§ **YOUR ASSIGNMENT**
With the pictures left out, print exactly the lines below that run from the one containing "ATOM 221 C CA" through the one containing "ATOM 261 O O".
[Opening AVAILABLE DATA section]
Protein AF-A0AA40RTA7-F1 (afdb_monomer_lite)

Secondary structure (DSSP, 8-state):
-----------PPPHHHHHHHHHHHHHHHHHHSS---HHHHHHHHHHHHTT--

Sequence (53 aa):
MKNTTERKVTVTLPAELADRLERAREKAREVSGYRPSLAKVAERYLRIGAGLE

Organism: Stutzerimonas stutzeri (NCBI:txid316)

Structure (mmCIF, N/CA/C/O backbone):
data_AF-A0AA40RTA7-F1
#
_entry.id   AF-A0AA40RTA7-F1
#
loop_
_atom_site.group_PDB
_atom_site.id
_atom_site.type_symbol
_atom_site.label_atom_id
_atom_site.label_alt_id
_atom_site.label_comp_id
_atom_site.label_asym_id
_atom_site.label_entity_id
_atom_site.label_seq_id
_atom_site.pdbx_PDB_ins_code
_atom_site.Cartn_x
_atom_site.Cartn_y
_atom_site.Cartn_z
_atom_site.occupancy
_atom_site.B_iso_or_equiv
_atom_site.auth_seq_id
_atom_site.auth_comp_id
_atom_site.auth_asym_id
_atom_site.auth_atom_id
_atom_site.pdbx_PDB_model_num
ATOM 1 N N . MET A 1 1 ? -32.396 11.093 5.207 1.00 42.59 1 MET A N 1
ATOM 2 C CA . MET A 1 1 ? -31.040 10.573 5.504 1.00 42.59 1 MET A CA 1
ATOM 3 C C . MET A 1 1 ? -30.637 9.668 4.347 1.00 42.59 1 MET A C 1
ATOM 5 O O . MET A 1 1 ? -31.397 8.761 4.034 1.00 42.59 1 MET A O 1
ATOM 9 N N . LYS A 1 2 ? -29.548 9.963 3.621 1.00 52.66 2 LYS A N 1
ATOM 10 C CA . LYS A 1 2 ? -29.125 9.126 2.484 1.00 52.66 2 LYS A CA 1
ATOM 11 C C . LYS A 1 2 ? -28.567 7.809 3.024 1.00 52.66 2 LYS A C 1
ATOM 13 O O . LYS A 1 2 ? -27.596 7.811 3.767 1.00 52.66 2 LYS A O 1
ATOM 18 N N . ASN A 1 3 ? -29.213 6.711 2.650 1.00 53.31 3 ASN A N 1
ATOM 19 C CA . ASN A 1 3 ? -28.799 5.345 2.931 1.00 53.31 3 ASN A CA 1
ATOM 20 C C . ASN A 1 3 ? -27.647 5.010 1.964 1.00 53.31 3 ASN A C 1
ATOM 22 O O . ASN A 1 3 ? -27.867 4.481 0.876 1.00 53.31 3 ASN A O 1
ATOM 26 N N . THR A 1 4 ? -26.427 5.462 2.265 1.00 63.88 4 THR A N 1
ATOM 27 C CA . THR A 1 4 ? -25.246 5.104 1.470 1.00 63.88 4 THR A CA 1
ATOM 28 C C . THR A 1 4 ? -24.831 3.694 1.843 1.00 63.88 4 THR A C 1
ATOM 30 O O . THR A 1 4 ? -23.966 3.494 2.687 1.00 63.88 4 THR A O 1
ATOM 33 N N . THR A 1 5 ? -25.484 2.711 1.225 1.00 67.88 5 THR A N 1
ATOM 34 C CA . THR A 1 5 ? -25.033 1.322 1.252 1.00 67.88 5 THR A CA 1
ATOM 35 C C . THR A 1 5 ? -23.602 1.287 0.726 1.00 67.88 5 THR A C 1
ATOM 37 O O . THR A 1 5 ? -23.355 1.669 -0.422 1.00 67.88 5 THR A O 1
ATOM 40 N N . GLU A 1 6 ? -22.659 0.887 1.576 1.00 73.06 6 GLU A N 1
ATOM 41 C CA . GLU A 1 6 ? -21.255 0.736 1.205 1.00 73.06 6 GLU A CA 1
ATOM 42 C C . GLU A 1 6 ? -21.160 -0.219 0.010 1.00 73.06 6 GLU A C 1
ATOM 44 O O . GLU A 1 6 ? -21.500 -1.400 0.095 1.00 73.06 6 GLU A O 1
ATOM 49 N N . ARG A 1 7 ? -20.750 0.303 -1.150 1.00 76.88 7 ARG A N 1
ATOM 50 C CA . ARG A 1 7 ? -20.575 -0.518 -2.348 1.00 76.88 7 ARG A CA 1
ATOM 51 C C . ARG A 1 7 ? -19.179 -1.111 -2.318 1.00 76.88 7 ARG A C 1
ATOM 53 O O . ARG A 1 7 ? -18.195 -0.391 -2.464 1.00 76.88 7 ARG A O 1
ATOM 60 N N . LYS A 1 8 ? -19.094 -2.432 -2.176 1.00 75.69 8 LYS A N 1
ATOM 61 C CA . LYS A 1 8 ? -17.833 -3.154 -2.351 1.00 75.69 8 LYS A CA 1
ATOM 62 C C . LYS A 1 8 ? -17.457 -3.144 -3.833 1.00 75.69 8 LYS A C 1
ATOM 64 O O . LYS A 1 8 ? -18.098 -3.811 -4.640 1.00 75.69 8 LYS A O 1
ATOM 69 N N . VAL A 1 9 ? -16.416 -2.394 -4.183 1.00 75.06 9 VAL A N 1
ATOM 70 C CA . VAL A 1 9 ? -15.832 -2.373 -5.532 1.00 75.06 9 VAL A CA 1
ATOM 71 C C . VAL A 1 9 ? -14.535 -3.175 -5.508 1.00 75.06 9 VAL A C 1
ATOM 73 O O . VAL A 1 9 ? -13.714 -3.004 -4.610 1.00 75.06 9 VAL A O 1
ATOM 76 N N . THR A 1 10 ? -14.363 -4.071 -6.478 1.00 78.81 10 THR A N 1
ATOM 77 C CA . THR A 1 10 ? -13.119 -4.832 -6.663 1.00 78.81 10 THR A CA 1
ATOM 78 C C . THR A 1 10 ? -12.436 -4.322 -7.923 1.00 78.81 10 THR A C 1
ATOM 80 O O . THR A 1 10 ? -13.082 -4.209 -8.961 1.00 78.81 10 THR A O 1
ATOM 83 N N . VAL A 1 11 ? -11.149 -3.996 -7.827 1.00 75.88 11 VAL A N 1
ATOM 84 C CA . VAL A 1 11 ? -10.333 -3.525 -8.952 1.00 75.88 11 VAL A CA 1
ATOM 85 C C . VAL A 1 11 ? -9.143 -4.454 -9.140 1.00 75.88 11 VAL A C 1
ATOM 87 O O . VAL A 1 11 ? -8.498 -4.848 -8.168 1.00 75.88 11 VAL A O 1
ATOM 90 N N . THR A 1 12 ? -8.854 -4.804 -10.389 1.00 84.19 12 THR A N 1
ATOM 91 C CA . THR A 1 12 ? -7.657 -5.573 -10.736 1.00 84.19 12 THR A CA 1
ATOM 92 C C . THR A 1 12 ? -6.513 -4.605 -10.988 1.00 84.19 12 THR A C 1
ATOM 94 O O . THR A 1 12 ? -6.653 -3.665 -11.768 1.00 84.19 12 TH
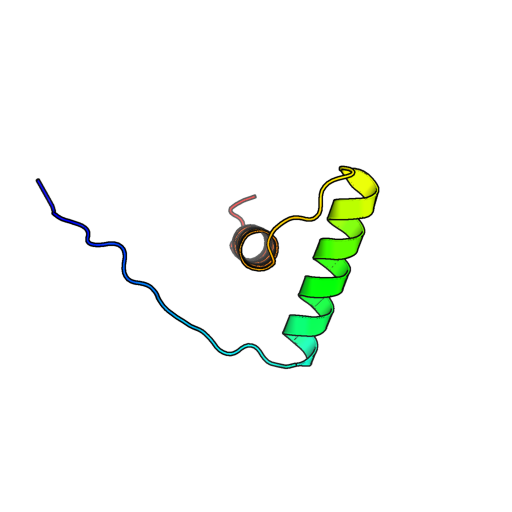R A O 1
ATOM 97 N N . LEU A 1 13 ? -5.380 -4.831 -10.326 1.00 82.44 13 LEU A N 1
ATOM 98 C CA . LEU A 1 13 ? -4.175 -4.027 -10.507 1.00 82.44 13 LEU A CA 1
ATOM 99 C C . LEU A 1 13 ? -3.215 -4.718 -11.487 1.00 82.44 13 LEU A C 1
ATOM 101 O O . LEU A 1 13 ? -3.118 -5.947 -11.467 1.00 8
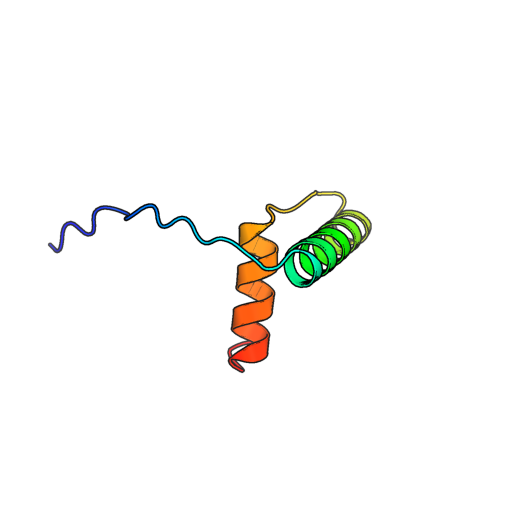2.44 13 LEU A O 1
ATOM 105 N N . PRO A 1 14 ? -2.459 -3.957 -12.298 1.00 91.56 14 PRO A N 1
ATOM 106 C CA . PRO A 1 14 ? -1.309 -4.497 -13.014 1.00 91.56 14 PRO A CA 1
ATOM 107 C C . PRO A 1 14 ? -0.310 -5.139 -12.042 1.00 91.56 14 PRO A C 1
ATOM 109 O O . PRO A 1 14 ? -0.087 -4.615 -10.949 1.00 91.56 14 PRO A O 1
ATOM 112 N N . ALA A 1 15 ? 0.325 -6.241 -12.453 1.00 90.31 15 ALA A N 1
ATOM 113 C CA . ALA A 1 15 ? 1.238 -7.003 -11.595 1.00 90.31 15 ALA A CA 1
ATOM 114 C C . ALA A 1 15 ? 2.388 -6.147 -11.032 1.00 90.31 15 ALA A C 1
ATOM 116 O O . ALA A 1 15 ? 2.686 -6.222 -9.843 1.00 90.31 15 ALA A O 1
ATOM 117 N N . GLU A 1 16 ? 2.977 -5.270 -11.853 1.00 91.50 16 GLU A N 1
ATOM 118 C CA . GLU A 1 16 ? 4.049 -4.364 -11.420 1.00 91.50 16 GLU A CA 1
ATOM 119 C C . GLU A 1 16 ? 3.585 -3.393 -10.320 1.00 91.50 16 GLU A C 1
ATOM 121 O O . GLU A 1 16 ? 4.300 -3.141 -9.348 1.00 91.50 16 GLU A O 1
ATOM 12
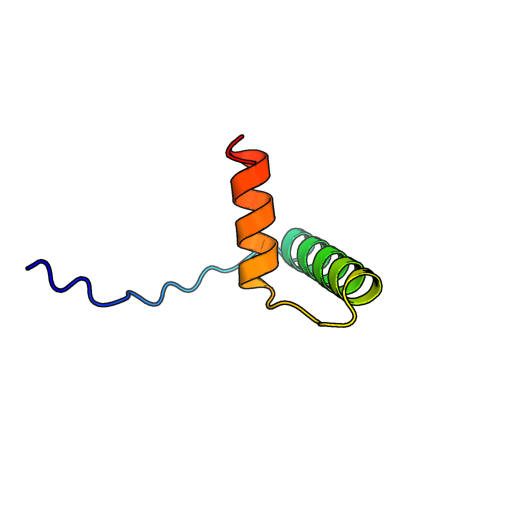6 N N . LEU A 1 17 ? 2.362 -2.868 -10.439 1.00 88.44 17 LEU A N 1
ATOM 127 C CA . LEU A 1 17 ? 1.799 -1.963 -9.441 1.00 88.44 17 LEU A CA 1
ATOM 128 C C . LEU A 1 17 ? 1.496 -2.701 -8.132 1.00 88.44 17 LEU A C 1
ATOM 130 O O . LEU A 1 17 ? 1.775 -2.174 -7.056 1.00 88.44 17 LEU A O 1
ATOM 134 N N . ALA A 1 18 ? 0.960 -3.921 -8.216 1.00 89.12 18 ALA A N 1
ATOM 135 C CA . ALA A 1 18 ? 0.715 -4.754 -7.043 1.00 89.12 18 ALA A CA 1
ATOM 136 C C . ALA A 1 18 ? 2.017 -5.047 -6.278 1.00 89.12 18 ALA A C 1
ATOM 138 O O . ALA A 1 18 ? 2.057 -4.901 -5.056 1.00 89.12 18 ALA A O 1
ATOM 139 N N . ASP A 1 19 ? 3.094 -5.369 -6.996 1.00 93.12 19 ASP A N 1
ATOM 140 C CA . ASP A 1 19 ? 4.412 -5.625 -6.414 1.00 93.12 19 ASP A CA 1
ATOM 141 C C . ASP A 1 19 ? 4.993 -4.374 -5.727 1.00 93.12 19 ASP A C 1
ATOM 143 O O . ASP A 1 19 ? 5.432 -4.428 -4.575 1.00 93.12 19 ASP A O 1
ATOM 147 N N . ARG A 1 20 ? 4.898 -3.204 -6.373 1.00 92.44 20 ARG A N 1
ATOM 148 C CA . ARG A 1 20 ? 5.305 -1.920 -5.775 1.00 92.44 20 ARG A CA 1
ATOM 149 C C . ARG A 1 20 ? 4.552 -1.607 -4.481 1.00 92.44 20 ARG A C 1
ATOM 151 O O . ARG A 1 20 ? 5.168 -1.167 -3.508 1.00 92.44 20 ARG A O 1
ATOM 158 N N . LEU A 1 21 ? 3.239 -1.840 -4.455 1.00 92.56 21 LEU A N 1
ATOM 159 C CA . LEU A 1 21 ? 2.412 -1.622 -3.265 1.00 92.56 21 LEU A CA 1
ATOM 160 C C . LEU A 1 21 ? 2.757 -2.602 -2.136 1.00 92.56 21 LEU A C 1
ATOM 162 O O . LEU A 1 21 ? 2.760 -2.207 -0.970 1.00 92.56 21 LEU A O 1
ATOM 166 N N . GLU A 1 22 ? 3.089 -3.853 -2.457 1.00 93.81 22 GLU A N 1
ATOM 167 C CA . GLU A 1 22 ? 3.516 -4.843 -1.464 1.00 93.81 22 GLU A CA 1
ATOM 168 C C . GLU A 1 22 ? 4.877 -4.474 -0.847 1.00 93.81 22 GLU A C 1
ATOM 170 O O . GLU A 1 22 ? 5.026 -4.514 0.375 1.00 93.81 22 GLU A O 1
ATOM 175 N N . ARG A 1 23 ? 5.840 -3.982 -1.639 1.00 94.38 23 ARG A N 1
ATOM 176 C CA . ARG A 1 23 ? 7.107 -3.449 -1.097 1.00 94.38 23 ARG A CA 1
ATOM 177 C C . ARG A 1 23 ? 6.882 -2.251 -0.175 1.00 94.38 23 ARG A C 1
ATOM 179 O O . ARG A 1 23 ? 7.495 -2.153 0.885 1.00 94.38 23 ARG A O 1
ATOM 186 N N . ALA A 1 24 ? 5.988 -1.338 -0.555 1.00 92.00 24 ALA A N 1
ATOM 187 C CA . ALA A 1 24 ? 5.637 -0.195 0.285 1.00 92.00 24 ALA A CA 1
ATOM 188 C C . ALA A 1 24 ? 4.972 -0.632 1.602 1.00 92.00 24 ALA A C 1
ATOM 190 O O . ALA A 1 24 ? 5.235 -0.050 2.657 1.00 92.00 24 ALA A O 1
ATOM 191 N N . ARG A 1 25 ? 4.145 -1.682 1.559 1.00 94.12 25 ARG A N 1
ATOM 192 C CA . ARG A 1 25 ? 3.520 -2.295 2.735 1.00 94.12 25 ARG A CA 1
ATOM 193 C C . ARG A 1 25 ? 4.542 -2.937 3.670 1.00 94.12 25 ARG A C 1
ATOM 195 O O . ARG A 1 25 ? 4.428 -2.756 4.881 1.00 94.12 25 ARG A O 1
ATOM 202 N N . GLU A 1 26 ? 5.525 -3.652 3.134 1.00 95.12 26 GLU A N 1
ATOM 203 C CA . GLU A 1 26 ? 6.635 -4.217 3.913 1.00 95.12 26 GLU A CA 1
ATOM 204 C C . GLU A 1 26 ? 7.463 -3.109 4.570 1.00 95.12 26 GLU A C 1
ATOM 206 O O . GLU A 1 26 ? 7.634 -3.119 5.785 1.00 95.12 26 GLU A O 1
ATOM 211 N N . LYS A 1 27 ? 7.833 -2.062 3.826 1.00 92.69 27 LYS A N 1
ATOM 212 C CA . LYS A 1 27 ? 8.550 -0.909 4.391 1.00 92.69 27 LYS A CA 1
ATOM 213 C C . LYS A 1 27 ? 7.763 -0.220 5.511 1.00 92.69 27 LYS A C 1
ATOM 215 O O . LYS A 1 27 ? 8.318 0.156 6.541 1.00 92.69 27 LYS A O 1
ATOM 220 N N . ALA A 1 28 ? 6.451 -0.057 5.337 1.00 89.75 28 ALA A N 1
ATOM 221 C CA . ALA A 1 28 ? 5.589 0.504 6.376 1.00 89.75 28 ALA A CA 1
ATOM 222 C C . ALA A 1 28 ? 5.531 -0.389 7.629 1.00 89.75 28 ALA A C 1
ATOM 224 O O . ALA A 1 28 ? 5.472 0.128 8.747 1.00 89.75 28 ALA A O 1
ATOM 225 N N . ARG A 1 29 ? 5.585 -1.715 7.457 1.00 93.38 29 ARG A N 1
ATOM 226 C CA . ARG A 1 29 ? 5.685 -2.681 8.557 1.00 93.38 29 ARG A CA 1
ATOM 227 C C . ARG A 1 29 ? 7.011 -2.569 9.294 1.00 93.38 29 ARG A C 1
ATOM 229 O O . ARG A 1 29 ? 6.993 -2.589 10.516 1.00 93.38 29 ARG A O 1
ATOM 236 N N . GLU A 1 30 ? 8.127 -2.432 8.587 1.00 94.19 30 GLU A N 1
ATOM 237 C CA . GLU A 1 30 ? 9.447 -2.278 9.213 1.00 94.19 30 GLU A CA 1
ATOM 238 C C . GLU A 1 30 ? 9.517 -1.029 10.099 1.00 94.19 30 GLU A C 1
ATOM 240 O O . GLU A 1 30 ? 10.075 -1.075 11.190 1.00 94.19 30 GLU A O 1
ATOM 245 N N . VAL A 1 31 ? 8.892 0.071 9.670 1.00 90.88 31 VAL A N 1
ATOM 246 C CA . VAL A 1 31 ? 8.877 1.333 10.428 1.00 90.88 31 VAL A CA 1
ATOM 247 C C . VAL A 1 31 ? 7.900 1.298 11.605 1.00 90.88 31 VAL A C 1
ATOM 249 O O . VAL A 1 31 ? 8.210 1.807 12.677 1.00 90.88 31 VAL A O 1
ATOM 252 N 
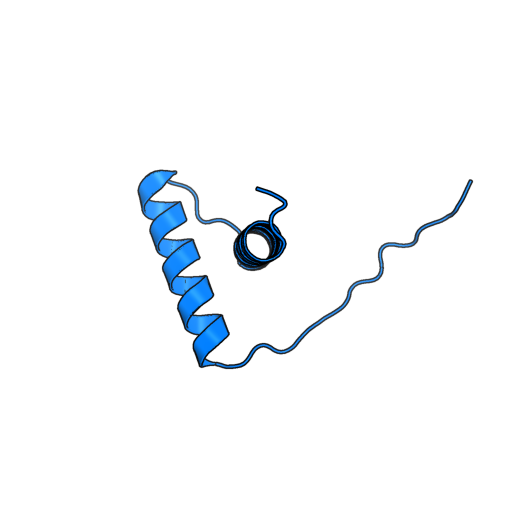N . SER A 1 32 ? 6.700 0.744 11.411 1.00 89.62 32 SER A N 1
ATOM 253 C CA . SER A 1 32 ? 5.621 0.816 12.412 1.00 89.62 32 SER A CA 1
ATOM 254 C C . SER A 1 32 ? 5.480 -0.429 13.291 1.00 89.62 32 SER A C 1
ATOM 256 O O . SER A 1 32 ? 4.700 -0.418 14.239 1.00 89.62 32 SER A O 1
ATOM 258 N N . GLY A 1 33 ? 6.162 -1.526 12.958 1.00 92.19 33 GLY A N 1
ATOM 259 C CA . GLY A 1 33 ? 5.965 -2.847 13.562 1.00 92.19 33 GLY A CA 1
ATOM 260 C C . GLY A 1 33 ? 4.666 -3.555 13.146 1.00 92.19 33 GLY A C 1
ATOM 261 O O . GLY A 1 33 ? 4.505 -4.744 13.422 1.00 92.19 33 GLY A O 1
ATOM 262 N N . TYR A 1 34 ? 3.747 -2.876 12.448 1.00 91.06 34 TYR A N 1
[Closing AVAILABLE DATA section]
§ **ANSWER SPACE**
ATOM 221 C CA . ALA A 1 28 ? 5.589 0.504 6.376 1.00 89.75 28 ALA A CA 1
ATOM 222 C C . ALA A 1 28 ? 5.531 -0.389 7.629 1.00 89.75 28 ALA A C 1
ATOM 224 O O . ALA A 1 28 ? 5.472 0.128 8.747 1.00 89.75 28 ALA A O 1
ATOM 225 N N . ARG A 1 29 ? 5.585 -1.715 7.457 1.00 93.38 29 ARG A N 1
ATOM 226 C CA . ARG A 1 29 ? 5.685 -2.681 8.557 1.00 93.38 29 ARG A CA 1
ATOM 227 C C . ARG A 1 29 ? 7.011 -2.569 9.294 1.00 93.38 29 ARG A C 1
ATOM 229 O O . ARG A 1 29 ? 6.993 -2.589 10.516 1.00 93.38 29 ARG A O 1
ATOM 236 N N . GLU A 1 30 ? 8.127 -2.432 8.587 1.00 94.19 30 GLU A N 1
ATOM 237 C CA . GLU A 1 30 ? 9.447 -2.278 9.213 1.00 94.19 30 GLU A CA 1
ATOM 238 C C . GLU A 1 30 ? 9.517 -1.029 10.099 1.00 94.19 30 GLU A C 1
ATOM 240 O O . GLU A 1 30 ? 10.075 -1.075 11.190 1.00 94.19 30 GLU A O 1
ATOM 245 N N . VAL A 1 31 ? 8.892 0.071 9.670 1.00 90.88 31 VAL A N 1
ATOM 246 C CA . VAL A 1 31 ? 8.877 1.333 10.428 1.00 90.88 31 VAL A CA 1
ATOM 247 C C . VAL A 1 31 ? 7.900 1.298 11.605 1.00 90.88 31 VAL A C 1
ATOM 249 O O . VAL A 1 31 ? 8.210 1.807 12.677 1.00 90.88 31 VAL A O 1
ATOM 252 N 
N . SER A 1 32 ? 6.700 0.744 11.411 1.00 89.62 32 SER A N 1
ATOM 253 C CA . SER A 1 32 ? 5.621 0.816 12.412 1.00 89.62 32 SER A CA 1
ATOM 254 C C . SER A 1 32 ? 5.480 -0.429 13.291 1.00 89.62 32 SER A C 1
ATOM 256 O O . SER A 1 32 ? 4.700 -0.418 14.239 1.00 89.62 32 SER A O 1
ATOM 258 N N . GLY A 1 33 ? 6.162 -1.526 12.958 1.00 92.19 33 GLY A N 1
ATOM 259 C CA . GLY A 1 33 ? 5.965 -2.847 13.562 1.00 92.19 33 GLY A CA 1
ATOM 260 C C . GLY A 1 33 ? 4.666 -3.555 13.146 1.00 92.19 33 GLY A C 1
ATOM 261 O O . GLY A 1 33 ? 4.505 -4.744 13.422 1.00 92.19 33 GLY A O 1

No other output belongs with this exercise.